Há 50 anos, quando Salvador Allende era democraticamente eleito presidente do Chile, à frente da Unidade Popular, eu era um jovem diplomata brasileiro que morava em Londres e dividia meu tempo entre tarefas burocráticas na embaixada e aulas, palestras e leituras na biblioteca da London School of Economics (LSE). Meu supervisor era um cientista político marxista, Ralph Miliband, cujos filhos, décadas depois, teriam papéis importantes nos governos trabalhistas. Um deles, David, foi chanceler com Gordon Brown. O mais jovem, Ed, foi ministro do Meio Ambiente do mesmo governo e posteriormente líder do partido.

Digo isso para que se entenda a contradição existencial que eu, como muitos brasileiros da minha geração, vivi naqueles anos de tensão, em meio à Guerra Fria.
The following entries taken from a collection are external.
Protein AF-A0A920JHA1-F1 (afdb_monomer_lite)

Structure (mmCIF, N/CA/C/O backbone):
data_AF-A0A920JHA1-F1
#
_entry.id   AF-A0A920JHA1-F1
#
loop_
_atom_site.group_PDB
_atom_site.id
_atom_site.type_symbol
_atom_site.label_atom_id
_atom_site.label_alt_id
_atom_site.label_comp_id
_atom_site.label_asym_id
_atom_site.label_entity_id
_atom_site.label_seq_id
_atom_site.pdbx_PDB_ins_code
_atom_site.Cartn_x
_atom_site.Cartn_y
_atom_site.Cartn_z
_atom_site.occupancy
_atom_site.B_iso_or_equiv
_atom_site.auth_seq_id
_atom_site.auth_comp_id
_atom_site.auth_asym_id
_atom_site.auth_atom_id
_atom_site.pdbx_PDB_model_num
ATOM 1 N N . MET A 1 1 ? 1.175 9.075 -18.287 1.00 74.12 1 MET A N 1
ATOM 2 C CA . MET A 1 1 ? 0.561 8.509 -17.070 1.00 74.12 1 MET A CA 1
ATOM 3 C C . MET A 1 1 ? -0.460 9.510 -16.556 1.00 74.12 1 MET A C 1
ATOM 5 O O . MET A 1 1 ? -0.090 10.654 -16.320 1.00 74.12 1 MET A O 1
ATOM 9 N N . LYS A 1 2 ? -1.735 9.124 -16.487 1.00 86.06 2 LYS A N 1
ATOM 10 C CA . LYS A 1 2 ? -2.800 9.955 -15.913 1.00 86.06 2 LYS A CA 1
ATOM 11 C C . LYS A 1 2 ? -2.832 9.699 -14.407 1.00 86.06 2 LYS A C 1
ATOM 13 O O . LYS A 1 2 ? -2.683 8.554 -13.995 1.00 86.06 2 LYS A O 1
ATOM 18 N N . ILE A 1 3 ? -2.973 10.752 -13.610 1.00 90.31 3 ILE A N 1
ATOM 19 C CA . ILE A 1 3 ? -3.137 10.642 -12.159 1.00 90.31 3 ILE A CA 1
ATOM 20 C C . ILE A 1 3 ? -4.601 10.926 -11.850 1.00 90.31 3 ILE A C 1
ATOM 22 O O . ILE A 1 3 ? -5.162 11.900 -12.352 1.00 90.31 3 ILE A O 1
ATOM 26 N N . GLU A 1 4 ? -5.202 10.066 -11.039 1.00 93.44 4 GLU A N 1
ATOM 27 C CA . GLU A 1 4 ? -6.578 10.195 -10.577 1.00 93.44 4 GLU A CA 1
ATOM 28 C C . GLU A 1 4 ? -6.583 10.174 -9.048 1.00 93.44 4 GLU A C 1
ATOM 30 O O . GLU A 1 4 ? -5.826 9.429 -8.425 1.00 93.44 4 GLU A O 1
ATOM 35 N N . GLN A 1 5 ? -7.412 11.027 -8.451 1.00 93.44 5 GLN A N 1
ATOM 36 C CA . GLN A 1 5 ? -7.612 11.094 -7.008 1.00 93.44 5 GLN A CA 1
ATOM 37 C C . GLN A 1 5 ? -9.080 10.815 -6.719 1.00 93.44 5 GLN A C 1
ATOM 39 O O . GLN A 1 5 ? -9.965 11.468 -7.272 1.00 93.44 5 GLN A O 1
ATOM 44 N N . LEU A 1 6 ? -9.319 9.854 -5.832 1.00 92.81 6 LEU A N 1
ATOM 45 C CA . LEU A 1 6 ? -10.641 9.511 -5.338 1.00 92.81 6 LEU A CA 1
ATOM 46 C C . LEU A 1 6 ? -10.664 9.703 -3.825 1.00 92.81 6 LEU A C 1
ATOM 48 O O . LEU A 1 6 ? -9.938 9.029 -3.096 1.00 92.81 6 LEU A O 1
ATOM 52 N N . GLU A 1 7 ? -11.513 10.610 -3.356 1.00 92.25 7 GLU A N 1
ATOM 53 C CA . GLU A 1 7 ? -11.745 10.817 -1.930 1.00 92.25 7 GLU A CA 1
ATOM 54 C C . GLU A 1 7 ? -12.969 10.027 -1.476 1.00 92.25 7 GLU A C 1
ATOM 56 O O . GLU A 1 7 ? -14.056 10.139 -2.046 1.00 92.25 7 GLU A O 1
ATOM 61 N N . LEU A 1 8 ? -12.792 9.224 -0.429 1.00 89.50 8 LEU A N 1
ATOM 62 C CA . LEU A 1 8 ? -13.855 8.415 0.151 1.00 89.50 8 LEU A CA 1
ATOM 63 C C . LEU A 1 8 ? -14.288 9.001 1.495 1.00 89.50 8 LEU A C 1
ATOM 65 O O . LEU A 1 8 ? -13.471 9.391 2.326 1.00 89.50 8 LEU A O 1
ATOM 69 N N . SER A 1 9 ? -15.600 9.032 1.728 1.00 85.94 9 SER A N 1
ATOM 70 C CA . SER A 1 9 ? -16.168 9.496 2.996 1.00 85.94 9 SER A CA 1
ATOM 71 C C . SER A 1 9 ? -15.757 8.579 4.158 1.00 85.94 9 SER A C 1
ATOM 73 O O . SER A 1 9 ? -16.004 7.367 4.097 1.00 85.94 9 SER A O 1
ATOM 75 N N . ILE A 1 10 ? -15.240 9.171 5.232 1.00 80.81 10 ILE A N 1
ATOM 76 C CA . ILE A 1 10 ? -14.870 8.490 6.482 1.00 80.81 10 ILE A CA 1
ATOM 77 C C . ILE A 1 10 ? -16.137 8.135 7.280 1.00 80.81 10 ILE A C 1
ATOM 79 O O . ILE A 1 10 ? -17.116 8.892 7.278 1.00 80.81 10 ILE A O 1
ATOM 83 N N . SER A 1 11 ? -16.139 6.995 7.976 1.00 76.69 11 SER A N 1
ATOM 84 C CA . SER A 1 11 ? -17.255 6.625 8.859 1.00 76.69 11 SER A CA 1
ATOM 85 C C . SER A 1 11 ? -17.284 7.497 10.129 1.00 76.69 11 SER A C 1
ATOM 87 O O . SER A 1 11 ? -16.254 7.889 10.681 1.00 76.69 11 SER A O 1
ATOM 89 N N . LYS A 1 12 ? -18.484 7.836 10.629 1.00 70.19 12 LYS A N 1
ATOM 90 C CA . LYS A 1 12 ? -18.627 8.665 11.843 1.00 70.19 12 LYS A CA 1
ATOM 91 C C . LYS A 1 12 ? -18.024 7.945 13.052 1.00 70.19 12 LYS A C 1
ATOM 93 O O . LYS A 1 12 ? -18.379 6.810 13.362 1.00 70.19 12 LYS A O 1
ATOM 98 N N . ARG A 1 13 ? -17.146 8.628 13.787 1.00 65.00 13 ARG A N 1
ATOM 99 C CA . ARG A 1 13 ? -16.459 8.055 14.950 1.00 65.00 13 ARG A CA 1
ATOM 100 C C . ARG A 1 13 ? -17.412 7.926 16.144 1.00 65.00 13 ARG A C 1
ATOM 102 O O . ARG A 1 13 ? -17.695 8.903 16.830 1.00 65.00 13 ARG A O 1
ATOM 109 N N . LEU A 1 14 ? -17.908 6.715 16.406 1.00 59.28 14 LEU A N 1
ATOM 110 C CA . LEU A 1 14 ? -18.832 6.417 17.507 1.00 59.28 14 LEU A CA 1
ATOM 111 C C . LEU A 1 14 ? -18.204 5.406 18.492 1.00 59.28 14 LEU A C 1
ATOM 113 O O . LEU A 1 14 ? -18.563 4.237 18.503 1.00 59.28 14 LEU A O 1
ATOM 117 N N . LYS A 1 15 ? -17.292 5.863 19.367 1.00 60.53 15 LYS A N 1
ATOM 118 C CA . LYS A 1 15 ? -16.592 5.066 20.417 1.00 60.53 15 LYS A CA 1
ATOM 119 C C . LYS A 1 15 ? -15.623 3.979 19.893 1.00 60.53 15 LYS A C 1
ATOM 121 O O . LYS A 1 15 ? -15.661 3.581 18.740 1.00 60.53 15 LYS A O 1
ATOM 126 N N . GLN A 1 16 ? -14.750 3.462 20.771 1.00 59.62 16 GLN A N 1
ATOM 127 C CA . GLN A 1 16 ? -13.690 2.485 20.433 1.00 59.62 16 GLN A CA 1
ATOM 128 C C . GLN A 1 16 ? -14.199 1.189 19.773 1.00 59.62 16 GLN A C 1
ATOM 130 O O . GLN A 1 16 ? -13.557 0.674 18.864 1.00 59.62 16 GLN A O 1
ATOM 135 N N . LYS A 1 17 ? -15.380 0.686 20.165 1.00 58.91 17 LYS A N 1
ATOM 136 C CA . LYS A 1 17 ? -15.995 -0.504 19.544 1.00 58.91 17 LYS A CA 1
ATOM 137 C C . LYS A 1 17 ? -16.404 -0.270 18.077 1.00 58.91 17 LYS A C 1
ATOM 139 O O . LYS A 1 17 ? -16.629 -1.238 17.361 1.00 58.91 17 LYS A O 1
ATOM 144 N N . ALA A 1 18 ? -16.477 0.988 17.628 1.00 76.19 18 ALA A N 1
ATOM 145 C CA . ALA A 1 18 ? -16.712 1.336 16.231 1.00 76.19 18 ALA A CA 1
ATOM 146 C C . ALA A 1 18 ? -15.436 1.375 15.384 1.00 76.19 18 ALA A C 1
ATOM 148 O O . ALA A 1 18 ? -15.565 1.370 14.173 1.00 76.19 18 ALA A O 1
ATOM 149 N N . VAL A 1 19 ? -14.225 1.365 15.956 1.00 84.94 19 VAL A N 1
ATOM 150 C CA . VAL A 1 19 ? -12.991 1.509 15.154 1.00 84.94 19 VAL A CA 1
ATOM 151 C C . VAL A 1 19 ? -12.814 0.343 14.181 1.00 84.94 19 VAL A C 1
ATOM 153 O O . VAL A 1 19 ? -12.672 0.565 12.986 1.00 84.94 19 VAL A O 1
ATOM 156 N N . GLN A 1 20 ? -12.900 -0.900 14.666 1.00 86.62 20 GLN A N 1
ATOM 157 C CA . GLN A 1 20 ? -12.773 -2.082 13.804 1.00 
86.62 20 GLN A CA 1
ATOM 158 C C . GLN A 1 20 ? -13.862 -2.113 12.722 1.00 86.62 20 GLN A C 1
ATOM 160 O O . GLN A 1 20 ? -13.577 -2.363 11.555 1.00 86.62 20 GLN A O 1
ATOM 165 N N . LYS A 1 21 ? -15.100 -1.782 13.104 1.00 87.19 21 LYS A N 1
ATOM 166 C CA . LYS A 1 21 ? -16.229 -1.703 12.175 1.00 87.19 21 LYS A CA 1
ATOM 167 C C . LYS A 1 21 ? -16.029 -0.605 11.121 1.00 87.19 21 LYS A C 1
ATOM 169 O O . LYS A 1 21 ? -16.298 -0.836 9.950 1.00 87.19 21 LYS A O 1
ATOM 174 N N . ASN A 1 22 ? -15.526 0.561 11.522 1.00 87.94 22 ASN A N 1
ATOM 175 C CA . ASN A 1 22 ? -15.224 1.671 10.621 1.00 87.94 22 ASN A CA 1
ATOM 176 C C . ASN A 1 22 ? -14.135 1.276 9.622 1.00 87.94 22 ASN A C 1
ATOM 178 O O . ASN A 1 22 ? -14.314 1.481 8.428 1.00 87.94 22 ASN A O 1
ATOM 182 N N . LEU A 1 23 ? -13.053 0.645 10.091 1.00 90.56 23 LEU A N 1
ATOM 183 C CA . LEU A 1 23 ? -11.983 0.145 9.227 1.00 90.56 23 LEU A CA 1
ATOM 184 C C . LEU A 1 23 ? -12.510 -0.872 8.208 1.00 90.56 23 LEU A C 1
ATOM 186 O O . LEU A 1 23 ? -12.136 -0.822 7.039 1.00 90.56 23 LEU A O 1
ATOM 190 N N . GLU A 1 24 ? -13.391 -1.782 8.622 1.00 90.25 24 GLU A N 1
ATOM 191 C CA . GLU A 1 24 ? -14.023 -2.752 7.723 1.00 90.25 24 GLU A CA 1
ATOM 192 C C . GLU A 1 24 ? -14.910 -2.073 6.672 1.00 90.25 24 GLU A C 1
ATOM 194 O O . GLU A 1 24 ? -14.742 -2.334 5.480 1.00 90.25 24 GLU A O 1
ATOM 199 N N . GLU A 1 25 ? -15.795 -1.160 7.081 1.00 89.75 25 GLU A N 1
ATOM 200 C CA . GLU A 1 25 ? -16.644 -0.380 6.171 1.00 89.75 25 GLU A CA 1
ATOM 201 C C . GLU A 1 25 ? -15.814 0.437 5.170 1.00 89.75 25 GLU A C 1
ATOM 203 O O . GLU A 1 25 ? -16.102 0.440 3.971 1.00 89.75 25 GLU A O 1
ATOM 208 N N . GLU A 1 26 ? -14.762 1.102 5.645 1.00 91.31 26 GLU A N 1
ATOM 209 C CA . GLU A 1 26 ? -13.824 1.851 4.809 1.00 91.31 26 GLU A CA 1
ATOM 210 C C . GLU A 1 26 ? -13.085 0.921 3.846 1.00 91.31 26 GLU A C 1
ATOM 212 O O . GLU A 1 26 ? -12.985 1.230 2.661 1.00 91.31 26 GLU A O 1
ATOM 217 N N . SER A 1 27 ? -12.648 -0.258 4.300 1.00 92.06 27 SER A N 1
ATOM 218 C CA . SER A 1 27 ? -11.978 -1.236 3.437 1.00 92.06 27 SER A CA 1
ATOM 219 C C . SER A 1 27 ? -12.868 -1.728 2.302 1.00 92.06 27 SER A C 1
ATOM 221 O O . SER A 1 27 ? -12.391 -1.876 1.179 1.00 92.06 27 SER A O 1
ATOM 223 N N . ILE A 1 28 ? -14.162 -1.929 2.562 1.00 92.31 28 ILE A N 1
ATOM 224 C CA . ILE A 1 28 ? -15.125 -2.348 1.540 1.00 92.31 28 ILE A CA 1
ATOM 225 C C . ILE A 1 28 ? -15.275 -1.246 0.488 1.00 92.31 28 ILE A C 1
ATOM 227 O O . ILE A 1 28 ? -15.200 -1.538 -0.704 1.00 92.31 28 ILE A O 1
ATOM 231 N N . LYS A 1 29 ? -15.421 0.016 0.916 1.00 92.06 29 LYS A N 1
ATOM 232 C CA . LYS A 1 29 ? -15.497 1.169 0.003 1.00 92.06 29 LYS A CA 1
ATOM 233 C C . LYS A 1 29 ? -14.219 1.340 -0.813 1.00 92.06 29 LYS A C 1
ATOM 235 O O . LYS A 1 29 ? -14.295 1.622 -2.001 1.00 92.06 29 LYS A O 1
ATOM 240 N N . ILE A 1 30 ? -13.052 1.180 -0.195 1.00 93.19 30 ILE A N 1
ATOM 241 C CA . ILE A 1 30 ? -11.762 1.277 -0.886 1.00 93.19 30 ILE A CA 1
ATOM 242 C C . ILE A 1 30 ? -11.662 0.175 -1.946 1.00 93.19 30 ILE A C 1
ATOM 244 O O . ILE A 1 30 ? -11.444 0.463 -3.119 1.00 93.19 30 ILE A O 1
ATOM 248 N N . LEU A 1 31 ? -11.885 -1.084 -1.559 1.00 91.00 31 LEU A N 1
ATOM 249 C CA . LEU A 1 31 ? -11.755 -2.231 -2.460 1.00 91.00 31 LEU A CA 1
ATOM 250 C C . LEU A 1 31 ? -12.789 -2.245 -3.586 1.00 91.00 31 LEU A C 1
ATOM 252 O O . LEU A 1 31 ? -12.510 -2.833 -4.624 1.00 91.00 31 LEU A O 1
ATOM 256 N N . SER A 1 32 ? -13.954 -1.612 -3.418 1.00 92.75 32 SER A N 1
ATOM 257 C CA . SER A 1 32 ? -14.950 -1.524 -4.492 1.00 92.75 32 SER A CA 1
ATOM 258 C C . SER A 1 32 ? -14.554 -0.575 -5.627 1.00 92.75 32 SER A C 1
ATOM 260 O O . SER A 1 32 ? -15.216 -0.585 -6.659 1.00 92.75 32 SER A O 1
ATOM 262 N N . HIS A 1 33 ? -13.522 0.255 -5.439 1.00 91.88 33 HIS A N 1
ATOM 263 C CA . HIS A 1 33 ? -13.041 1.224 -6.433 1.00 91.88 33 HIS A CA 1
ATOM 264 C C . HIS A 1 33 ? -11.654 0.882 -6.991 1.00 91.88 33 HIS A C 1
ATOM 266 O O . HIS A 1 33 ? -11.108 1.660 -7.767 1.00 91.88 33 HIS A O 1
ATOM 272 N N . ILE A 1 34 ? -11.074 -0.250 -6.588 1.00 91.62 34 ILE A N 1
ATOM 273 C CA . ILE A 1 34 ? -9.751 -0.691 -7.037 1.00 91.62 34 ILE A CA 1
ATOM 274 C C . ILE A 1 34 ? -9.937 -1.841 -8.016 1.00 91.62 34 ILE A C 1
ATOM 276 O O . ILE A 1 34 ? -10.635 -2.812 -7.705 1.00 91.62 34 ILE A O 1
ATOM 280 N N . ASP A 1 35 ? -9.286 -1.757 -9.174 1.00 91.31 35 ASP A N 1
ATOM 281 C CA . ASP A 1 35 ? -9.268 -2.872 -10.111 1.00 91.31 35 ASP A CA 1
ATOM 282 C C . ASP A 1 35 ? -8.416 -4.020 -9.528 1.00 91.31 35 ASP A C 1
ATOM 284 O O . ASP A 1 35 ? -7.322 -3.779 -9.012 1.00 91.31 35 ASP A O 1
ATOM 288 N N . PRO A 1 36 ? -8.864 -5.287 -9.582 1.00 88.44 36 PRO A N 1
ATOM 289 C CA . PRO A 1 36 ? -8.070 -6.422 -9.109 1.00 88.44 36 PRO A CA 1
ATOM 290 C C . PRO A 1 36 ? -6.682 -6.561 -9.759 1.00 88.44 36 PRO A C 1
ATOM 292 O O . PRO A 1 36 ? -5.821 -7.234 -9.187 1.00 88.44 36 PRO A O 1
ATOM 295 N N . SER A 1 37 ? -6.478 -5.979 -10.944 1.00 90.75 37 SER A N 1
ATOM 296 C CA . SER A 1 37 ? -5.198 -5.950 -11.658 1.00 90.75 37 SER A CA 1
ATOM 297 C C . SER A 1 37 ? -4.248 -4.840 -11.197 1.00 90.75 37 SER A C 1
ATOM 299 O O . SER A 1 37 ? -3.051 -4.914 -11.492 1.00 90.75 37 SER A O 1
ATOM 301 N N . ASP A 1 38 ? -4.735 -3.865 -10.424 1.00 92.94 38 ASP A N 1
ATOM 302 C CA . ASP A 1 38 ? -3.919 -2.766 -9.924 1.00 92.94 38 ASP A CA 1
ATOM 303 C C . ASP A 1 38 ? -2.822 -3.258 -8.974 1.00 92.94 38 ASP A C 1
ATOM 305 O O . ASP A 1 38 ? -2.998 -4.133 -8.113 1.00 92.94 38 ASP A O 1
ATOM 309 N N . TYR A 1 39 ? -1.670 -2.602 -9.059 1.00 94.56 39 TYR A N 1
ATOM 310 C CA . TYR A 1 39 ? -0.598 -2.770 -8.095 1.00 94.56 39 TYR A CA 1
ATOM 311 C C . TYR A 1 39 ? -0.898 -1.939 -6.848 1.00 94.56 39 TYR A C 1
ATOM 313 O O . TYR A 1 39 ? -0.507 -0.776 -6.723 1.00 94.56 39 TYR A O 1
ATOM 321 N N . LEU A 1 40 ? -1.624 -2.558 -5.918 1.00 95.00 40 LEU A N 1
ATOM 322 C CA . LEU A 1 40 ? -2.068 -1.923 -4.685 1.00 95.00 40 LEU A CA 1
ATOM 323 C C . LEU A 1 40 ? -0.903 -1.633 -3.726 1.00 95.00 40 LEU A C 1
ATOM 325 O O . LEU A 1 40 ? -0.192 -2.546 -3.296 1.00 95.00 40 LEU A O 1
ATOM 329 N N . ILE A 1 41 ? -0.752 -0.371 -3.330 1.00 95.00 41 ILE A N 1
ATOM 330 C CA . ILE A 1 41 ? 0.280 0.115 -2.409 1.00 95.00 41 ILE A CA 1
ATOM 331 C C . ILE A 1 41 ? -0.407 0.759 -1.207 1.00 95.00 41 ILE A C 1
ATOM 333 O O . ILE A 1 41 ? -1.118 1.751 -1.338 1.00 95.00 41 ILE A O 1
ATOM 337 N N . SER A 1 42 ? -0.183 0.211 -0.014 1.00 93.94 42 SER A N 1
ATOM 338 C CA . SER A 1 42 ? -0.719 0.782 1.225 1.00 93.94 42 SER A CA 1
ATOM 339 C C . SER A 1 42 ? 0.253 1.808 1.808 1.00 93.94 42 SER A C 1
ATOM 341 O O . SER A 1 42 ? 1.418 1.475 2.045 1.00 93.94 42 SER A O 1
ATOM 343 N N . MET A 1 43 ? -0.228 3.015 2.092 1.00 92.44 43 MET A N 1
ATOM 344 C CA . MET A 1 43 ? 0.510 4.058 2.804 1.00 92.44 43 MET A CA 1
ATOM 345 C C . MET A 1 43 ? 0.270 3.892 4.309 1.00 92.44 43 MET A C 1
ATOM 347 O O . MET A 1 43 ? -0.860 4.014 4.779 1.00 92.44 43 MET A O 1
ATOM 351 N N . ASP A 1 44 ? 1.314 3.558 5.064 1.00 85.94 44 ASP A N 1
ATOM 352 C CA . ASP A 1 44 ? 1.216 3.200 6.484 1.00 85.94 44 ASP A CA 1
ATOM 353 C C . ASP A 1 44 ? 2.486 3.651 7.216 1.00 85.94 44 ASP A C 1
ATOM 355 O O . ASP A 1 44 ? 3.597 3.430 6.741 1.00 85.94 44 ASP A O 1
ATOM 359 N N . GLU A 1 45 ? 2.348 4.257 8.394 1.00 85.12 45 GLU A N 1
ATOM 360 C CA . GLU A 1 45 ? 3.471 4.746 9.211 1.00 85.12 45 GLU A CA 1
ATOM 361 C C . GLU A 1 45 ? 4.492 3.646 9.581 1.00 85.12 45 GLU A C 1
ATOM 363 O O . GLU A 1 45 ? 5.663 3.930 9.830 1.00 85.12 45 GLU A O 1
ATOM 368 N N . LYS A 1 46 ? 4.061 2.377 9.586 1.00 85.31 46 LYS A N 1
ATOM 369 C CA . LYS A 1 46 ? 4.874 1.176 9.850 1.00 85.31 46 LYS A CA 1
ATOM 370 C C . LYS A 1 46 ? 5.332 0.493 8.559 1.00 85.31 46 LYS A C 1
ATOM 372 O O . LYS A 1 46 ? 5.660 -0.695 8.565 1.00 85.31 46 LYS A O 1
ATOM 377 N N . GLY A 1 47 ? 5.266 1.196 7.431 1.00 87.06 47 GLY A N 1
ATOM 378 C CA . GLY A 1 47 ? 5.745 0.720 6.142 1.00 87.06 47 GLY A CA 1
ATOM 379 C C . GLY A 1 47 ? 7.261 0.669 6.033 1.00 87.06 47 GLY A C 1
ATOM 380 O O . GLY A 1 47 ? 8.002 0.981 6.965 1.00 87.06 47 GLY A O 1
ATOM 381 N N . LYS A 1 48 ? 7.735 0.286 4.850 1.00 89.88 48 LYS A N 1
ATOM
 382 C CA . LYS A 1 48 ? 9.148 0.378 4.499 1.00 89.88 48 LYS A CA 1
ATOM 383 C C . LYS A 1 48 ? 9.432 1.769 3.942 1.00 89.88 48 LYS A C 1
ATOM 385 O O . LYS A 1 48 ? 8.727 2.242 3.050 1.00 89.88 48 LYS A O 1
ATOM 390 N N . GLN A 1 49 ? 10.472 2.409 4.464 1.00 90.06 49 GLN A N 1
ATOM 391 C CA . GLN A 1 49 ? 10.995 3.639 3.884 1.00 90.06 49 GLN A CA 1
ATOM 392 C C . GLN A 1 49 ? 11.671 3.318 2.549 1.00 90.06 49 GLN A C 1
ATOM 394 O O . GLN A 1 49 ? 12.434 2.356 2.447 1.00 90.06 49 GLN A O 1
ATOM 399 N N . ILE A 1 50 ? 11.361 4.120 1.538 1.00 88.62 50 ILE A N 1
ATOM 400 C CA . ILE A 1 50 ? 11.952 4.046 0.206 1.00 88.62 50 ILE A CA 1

Outros naturalmente não tiveram a mesma sorte e perderam a vida ou se refugiaram em diferentes países, muitos no Chile.

O golpe de estado civil-militar de 1964 no Brasil cortou minha esperança de uma carreira a serviço de meus ideais. Por outro lado, com uma família para sustentar e nenhuma outra qualificação profissional, tive de continuar meu trabalho (a meu ver) em um governo com o qual não tinha afinidade.

Foram tempos difíceis para a esquerda em todo o mundo em desenvolvimento. Alguns anos antes, e quase na mesma época, João Goulart no Brasil, Sukarno na Indonésia e Kwane Nkrumah em Gana foram vítimas de golpes militares. Aqueles que usurparam o poder nesses países eram militares de direita, estrategicamente orientados por Washington. O significado geopolítico dessas “mudanças de regime” era mais do que óbvio.

Para um jovem diplomata latino-americano com uma visão progressista, não havia um modelo claro para se olhar. Cuba era uma realidade muito especial, fruto de uma revolução que, de alguma forma, surpreendeu os governantes norte-americanos. A morte de Che Guevara na Bolívia foi uma prova de que o caminho revolucionário, independentemente dos julgamentos de valor, não era uma opção realista. Ao mesmo tempo, a dura repressão soviética às tentativas de “socialismo com rosto humano”, a Primavera de Praga, deixou um gosto amargo aos poucos que ainda viam em Moscou um farol que poderia iluminar o caminho da esquerda.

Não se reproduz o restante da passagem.